(Records contained in a dataset)
+ + + +
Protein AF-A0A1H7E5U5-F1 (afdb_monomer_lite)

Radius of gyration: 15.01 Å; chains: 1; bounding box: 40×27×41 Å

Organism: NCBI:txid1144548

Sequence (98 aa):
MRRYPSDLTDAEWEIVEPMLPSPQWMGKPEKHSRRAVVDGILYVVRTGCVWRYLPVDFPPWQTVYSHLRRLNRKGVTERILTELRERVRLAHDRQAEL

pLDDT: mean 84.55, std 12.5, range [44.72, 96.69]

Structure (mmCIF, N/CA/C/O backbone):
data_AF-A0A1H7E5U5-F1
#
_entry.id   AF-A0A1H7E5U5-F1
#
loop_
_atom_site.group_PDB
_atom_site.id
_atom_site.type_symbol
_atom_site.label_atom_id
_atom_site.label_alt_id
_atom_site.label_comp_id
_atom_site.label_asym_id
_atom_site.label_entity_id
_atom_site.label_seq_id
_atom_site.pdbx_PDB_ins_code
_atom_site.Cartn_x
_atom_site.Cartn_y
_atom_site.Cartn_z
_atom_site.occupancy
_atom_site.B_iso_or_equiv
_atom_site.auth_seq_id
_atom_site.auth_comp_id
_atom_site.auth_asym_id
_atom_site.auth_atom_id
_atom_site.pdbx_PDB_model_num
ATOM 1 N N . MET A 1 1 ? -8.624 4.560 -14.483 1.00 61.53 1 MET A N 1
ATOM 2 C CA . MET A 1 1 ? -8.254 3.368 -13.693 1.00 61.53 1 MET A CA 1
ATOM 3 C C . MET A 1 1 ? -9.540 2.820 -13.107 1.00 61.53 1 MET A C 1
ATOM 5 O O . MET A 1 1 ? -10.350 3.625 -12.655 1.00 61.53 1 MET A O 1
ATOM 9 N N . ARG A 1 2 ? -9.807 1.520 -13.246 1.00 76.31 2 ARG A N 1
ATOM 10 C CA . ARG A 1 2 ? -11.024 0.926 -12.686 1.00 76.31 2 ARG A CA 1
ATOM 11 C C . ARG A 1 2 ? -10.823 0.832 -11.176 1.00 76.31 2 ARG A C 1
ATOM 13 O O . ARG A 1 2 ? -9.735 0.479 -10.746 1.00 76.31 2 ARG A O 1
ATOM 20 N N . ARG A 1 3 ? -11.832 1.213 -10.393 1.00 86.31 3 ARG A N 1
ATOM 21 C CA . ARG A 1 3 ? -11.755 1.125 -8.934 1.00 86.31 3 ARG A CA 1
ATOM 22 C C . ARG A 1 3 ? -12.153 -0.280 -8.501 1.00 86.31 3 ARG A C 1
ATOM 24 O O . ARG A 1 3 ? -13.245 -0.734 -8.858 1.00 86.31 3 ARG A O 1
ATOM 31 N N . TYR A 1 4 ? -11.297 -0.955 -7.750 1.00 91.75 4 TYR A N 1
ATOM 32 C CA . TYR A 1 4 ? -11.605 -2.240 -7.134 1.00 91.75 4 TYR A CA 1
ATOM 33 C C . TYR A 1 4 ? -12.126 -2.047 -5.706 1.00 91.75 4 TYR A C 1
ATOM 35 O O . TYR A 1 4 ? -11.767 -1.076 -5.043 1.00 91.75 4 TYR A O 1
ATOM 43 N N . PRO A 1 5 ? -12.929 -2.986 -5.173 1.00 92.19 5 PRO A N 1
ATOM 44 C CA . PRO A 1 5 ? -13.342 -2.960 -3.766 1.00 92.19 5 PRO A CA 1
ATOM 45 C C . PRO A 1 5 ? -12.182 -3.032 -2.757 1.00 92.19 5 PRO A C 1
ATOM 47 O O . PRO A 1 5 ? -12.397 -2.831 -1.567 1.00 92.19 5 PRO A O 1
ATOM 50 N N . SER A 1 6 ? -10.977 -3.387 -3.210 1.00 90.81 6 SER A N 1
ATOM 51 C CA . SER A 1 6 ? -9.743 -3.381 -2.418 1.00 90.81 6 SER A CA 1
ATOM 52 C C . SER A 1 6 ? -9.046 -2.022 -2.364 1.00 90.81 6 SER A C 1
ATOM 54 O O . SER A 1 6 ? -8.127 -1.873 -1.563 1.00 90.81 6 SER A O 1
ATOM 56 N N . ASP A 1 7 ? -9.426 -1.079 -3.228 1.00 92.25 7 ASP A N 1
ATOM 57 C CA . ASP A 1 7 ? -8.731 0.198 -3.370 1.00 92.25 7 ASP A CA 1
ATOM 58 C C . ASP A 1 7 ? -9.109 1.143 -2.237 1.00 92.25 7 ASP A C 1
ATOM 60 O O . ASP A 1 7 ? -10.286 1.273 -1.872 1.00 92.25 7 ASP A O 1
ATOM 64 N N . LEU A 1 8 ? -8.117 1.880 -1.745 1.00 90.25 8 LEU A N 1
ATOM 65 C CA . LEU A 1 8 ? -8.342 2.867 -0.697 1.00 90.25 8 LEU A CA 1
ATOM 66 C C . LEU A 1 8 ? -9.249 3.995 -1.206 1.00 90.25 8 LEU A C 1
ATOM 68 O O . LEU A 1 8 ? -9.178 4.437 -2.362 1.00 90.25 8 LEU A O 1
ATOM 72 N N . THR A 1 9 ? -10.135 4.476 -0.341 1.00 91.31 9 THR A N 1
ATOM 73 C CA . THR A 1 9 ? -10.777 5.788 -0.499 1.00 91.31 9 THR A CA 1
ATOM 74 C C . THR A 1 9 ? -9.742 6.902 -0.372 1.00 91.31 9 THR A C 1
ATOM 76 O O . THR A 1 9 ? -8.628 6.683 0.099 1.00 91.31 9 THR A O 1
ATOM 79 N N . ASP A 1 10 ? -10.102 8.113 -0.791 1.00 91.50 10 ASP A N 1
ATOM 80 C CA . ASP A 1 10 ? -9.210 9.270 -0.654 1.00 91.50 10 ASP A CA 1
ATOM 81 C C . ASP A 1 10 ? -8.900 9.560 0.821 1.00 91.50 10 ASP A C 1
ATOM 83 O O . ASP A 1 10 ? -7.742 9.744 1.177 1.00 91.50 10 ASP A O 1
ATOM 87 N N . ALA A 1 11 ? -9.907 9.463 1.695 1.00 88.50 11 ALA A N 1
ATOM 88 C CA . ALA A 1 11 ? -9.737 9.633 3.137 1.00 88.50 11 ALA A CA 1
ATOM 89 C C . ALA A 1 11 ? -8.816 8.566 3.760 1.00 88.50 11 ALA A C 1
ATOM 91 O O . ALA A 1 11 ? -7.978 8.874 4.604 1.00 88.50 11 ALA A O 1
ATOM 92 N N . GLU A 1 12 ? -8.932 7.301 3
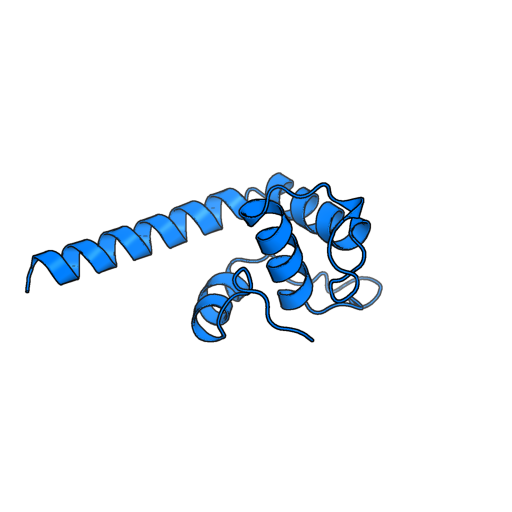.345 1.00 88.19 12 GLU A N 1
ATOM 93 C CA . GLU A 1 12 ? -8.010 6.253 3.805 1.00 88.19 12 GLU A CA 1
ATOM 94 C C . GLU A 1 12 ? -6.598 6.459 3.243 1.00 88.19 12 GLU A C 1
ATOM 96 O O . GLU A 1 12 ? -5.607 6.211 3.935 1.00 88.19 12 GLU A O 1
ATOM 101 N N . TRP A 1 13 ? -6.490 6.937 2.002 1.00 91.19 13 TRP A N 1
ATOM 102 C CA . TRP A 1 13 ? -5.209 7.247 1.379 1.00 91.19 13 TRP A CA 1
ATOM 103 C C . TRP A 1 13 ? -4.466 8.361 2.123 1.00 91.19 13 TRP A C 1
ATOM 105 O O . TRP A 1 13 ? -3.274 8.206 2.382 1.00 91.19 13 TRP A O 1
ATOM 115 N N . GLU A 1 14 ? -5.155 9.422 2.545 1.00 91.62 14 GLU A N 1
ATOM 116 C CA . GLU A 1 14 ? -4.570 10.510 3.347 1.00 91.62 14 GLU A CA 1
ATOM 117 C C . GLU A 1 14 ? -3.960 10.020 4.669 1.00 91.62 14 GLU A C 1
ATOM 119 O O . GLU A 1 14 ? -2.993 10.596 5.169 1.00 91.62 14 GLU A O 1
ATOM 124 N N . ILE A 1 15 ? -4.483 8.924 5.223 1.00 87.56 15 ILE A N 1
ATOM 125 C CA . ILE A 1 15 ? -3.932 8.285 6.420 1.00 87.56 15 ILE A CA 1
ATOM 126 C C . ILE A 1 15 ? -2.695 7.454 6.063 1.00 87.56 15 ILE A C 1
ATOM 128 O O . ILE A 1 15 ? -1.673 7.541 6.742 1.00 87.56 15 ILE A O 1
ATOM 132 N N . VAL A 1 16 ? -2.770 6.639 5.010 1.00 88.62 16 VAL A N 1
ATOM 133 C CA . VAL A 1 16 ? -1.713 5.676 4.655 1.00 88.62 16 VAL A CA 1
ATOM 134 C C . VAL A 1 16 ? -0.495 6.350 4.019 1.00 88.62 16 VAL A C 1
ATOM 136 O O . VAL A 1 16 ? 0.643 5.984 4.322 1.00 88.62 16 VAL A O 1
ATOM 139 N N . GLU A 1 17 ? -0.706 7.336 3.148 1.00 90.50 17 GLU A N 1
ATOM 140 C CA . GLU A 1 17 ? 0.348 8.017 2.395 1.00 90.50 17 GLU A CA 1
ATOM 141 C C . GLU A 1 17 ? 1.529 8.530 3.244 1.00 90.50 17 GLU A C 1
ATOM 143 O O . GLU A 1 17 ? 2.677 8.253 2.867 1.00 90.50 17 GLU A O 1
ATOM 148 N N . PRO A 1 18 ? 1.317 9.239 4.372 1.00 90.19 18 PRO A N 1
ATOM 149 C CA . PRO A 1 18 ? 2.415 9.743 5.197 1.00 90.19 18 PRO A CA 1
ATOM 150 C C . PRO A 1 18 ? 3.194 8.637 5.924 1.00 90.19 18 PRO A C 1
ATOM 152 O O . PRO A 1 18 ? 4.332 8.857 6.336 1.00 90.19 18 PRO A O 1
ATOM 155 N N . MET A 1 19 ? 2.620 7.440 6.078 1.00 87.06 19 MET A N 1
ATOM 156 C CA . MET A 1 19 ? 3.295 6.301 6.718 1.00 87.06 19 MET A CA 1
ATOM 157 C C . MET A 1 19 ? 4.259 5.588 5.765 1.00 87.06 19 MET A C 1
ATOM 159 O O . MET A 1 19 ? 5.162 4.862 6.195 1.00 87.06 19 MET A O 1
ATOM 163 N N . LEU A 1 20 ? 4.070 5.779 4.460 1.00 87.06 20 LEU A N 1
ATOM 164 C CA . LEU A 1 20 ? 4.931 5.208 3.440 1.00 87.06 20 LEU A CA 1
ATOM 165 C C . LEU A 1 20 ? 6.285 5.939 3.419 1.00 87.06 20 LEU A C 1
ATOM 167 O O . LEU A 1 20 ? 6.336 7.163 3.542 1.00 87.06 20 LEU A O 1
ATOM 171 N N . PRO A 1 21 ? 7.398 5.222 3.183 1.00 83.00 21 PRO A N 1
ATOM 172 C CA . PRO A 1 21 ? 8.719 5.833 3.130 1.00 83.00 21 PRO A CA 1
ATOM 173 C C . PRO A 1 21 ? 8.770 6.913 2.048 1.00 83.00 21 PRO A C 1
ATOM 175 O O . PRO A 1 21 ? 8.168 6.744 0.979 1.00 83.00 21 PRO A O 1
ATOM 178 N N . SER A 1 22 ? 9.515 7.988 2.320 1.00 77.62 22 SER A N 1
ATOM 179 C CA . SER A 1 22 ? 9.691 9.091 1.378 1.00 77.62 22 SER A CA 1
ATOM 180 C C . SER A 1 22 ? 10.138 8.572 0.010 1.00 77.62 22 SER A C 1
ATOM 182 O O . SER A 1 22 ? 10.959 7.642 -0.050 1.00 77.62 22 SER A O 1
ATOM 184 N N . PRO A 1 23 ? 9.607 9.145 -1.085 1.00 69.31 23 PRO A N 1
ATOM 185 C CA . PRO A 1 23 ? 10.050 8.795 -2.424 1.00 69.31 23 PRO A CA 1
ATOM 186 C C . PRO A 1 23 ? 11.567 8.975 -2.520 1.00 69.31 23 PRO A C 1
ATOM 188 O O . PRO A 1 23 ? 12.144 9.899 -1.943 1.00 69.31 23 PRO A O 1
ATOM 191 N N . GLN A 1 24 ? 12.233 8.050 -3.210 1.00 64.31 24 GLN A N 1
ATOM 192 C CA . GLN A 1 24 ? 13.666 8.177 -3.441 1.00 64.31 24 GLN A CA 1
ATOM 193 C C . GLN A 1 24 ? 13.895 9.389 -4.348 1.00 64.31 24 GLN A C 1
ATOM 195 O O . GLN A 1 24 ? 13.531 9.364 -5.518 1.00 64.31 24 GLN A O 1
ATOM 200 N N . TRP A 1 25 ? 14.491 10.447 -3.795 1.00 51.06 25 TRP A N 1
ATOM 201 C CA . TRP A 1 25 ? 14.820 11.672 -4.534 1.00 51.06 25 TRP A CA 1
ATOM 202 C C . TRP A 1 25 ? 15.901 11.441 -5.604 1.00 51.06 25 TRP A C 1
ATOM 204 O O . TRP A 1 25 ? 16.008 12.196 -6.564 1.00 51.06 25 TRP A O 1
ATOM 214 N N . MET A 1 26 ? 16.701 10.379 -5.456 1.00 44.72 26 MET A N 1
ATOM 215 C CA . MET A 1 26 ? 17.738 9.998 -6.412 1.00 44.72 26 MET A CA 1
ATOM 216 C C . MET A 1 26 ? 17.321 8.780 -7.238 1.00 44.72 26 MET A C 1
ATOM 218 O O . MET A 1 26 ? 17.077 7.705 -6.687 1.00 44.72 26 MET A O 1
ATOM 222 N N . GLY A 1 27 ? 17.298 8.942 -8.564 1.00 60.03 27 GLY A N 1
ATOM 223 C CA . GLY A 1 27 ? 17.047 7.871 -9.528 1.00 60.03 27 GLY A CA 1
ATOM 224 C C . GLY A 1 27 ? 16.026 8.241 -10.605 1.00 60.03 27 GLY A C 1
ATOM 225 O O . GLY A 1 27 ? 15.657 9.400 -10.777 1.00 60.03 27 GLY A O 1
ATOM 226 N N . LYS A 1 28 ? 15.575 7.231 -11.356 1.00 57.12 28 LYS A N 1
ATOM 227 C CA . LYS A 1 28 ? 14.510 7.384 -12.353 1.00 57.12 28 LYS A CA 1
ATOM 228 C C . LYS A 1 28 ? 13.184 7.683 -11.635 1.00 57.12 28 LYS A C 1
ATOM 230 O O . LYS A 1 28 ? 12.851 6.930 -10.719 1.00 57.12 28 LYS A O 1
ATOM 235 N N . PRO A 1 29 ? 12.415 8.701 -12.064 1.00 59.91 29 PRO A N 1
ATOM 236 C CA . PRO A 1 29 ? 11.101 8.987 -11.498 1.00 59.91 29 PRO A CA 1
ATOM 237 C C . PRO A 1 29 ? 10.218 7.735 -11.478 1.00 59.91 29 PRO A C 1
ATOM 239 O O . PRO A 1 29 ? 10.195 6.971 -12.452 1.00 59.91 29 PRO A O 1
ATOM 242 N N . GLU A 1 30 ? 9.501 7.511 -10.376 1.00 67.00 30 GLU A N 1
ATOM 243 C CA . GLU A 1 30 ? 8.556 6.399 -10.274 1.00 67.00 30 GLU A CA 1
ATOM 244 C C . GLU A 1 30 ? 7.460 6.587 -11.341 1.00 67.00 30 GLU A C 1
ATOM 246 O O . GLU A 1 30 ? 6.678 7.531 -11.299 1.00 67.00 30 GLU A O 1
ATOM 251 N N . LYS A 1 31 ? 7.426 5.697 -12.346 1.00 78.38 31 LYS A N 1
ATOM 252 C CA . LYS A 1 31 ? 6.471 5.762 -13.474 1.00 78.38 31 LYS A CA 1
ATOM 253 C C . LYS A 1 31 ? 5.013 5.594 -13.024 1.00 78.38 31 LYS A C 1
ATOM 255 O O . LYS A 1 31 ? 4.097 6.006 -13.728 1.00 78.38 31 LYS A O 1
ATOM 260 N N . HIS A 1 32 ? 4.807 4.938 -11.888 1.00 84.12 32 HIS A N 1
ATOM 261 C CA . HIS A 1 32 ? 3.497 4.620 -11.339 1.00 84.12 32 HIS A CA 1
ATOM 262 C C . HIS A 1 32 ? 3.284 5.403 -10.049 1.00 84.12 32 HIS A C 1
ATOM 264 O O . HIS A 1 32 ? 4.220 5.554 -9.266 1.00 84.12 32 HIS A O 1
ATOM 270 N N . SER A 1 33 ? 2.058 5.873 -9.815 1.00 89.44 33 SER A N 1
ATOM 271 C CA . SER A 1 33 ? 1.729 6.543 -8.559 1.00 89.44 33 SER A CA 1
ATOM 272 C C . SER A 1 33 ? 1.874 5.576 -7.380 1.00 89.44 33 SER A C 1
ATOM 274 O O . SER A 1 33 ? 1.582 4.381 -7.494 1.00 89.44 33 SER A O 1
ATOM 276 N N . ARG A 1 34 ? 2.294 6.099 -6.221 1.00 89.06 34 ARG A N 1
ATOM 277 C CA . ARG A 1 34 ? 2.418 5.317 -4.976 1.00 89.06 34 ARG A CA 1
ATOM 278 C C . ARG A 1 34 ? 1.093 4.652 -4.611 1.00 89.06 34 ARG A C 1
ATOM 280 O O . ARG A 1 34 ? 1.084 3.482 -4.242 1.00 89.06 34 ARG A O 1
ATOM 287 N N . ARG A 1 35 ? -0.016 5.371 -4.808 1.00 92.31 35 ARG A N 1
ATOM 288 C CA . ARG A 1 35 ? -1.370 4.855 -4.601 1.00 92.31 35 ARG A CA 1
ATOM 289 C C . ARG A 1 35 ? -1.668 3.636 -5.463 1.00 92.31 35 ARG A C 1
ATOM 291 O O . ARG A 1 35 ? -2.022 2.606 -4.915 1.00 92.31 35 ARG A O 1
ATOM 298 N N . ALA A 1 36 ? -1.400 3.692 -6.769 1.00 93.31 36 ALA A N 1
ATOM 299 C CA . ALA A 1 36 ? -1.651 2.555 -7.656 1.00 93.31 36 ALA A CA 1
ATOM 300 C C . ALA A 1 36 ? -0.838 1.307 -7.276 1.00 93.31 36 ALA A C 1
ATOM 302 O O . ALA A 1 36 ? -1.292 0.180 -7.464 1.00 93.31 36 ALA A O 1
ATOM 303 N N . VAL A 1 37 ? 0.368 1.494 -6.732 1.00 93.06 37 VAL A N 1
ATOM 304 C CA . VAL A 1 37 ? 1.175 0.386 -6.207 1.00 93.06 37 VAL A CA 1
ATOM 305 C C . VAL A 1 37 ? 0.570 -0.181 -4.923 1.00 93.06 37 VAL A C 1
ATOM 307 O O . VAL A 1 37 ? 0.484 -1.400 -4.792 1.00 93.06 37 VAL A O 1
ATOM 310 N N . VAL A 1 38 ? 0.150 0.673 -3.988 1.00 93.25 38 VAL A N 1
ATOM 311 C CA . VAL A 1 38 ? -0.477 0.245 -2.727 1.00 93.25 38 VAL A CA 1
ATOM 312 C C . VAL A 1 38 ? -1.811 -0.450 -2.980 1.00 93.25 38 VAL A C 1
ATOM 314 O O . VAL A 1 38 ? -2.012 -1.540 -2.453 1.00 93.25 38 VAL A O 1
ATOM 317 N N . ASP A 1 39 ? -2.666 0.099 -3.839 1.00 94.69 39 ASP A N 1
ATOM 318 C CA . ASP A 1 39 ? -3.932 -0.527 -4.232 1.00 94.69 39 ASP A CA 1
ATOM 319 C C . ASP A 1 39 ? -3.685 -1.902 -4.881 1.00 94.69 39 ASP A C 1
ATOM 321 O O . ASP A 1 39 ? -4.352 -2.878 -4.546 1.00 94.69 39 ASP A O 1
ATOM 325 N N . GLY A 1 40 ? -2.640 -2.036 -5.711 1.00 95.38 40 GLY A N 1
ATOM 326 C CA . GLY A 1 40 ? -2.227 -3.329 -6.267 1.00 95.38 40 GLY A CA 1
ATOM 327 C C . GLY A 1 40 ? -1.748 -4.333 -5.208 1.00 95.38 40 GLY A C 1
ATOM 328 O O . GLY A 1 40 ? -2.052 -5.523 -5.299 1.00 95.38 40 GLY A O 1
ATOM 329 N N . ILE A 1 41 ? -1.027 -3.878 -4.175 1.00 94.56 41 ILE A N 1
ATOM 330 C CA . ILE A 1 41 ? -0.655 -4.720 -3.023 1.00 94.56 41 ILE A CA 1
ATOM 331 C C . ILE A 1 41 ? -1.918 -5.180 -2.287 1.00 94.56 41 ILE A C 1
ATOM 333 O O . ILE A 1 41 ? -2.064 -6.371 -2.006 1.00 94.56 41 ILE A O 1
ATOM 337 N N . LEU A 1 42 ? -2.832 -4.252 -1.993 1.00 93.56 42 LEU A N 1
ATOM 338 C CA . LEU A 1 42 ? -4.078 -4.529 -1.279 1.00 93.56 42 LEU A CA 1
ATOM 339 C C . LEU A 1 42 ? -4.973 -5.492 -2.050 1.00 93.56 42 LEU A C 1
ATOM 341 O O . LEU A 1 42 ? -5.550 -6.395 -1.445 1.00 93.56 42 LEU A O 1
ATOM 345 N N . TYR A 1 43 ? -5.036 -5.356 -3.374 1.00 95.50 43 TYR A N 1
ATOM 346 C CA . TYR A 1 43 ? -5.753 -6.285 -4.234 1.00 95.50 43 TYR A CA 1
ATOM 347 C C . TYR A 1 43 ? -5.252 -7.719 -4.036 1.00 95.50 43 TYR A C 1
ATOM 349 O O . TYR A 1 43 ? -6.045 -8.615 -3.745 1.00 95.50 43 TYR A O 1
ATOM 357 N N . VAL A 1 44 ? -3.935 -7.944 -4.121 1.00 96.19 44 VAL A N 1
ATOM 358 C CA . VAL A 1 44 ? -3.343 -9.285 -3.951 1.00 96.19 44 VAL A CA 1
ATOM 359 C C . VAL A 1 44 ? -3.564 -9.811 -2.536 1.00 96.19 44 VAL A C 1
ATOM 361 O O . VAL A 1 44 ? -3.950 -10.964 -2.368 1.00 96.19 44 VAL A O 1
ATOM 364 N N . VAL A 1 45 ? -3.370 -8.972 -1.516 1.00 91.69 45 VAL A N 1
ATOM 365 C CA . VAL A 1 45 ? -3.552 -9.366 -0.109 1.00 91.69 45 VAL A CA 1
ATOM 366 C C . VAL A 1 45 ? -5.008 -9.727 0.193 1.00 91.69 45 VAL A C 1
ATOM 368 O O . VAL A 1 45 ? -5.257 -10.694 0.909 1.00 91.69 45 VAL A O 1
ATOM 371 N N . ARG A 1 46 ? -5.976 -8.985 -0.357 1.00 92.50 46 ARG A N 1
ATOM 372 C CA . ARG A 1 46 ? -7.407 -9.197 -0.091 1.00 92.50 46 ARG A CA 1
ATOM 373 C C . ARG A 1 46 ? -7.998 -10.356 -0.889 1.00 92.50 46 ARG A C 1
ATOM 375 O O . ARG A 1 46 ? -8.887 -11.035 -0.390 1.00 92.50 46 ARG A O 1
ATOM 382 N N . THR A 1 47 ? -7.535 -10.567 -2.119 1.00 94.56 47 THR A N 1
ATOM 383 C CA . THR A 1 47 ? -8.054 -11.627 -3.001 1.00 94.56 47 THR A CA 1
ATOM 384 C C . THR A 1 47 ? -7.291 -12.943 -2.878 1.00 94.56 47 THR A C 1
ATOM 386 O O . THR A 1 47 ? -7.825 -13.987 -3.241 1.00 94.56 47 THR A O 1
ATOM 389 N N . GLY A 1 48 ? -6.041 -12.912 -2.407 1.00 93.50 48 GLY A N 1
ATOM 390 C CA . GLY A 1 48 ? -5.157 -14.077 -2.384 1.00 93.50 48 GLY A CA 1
+ + + +
» **PROBLEM STATEMENT**
Reproduce the lines above, beginning at the line with "ATOM 167 O O" and stopping after the line with "ATOM 172 C CA", exactly as they are.

» **YOUR SOLUTION**
ATOM 167 O O . LEU A 1 20 ? 6.336 7.163 3.542 1.00 87.06 20 LEU A O 1
ATOM 171 N N . PRO A 1 21 ? 7.398 5.222 3.183 1.00 83.00 21 PRO A N 1
ATOM 172 C CA . PRO A 1 21 ? 8.719 5.833 3.130 1.00 83.00 21 PRO A CA 1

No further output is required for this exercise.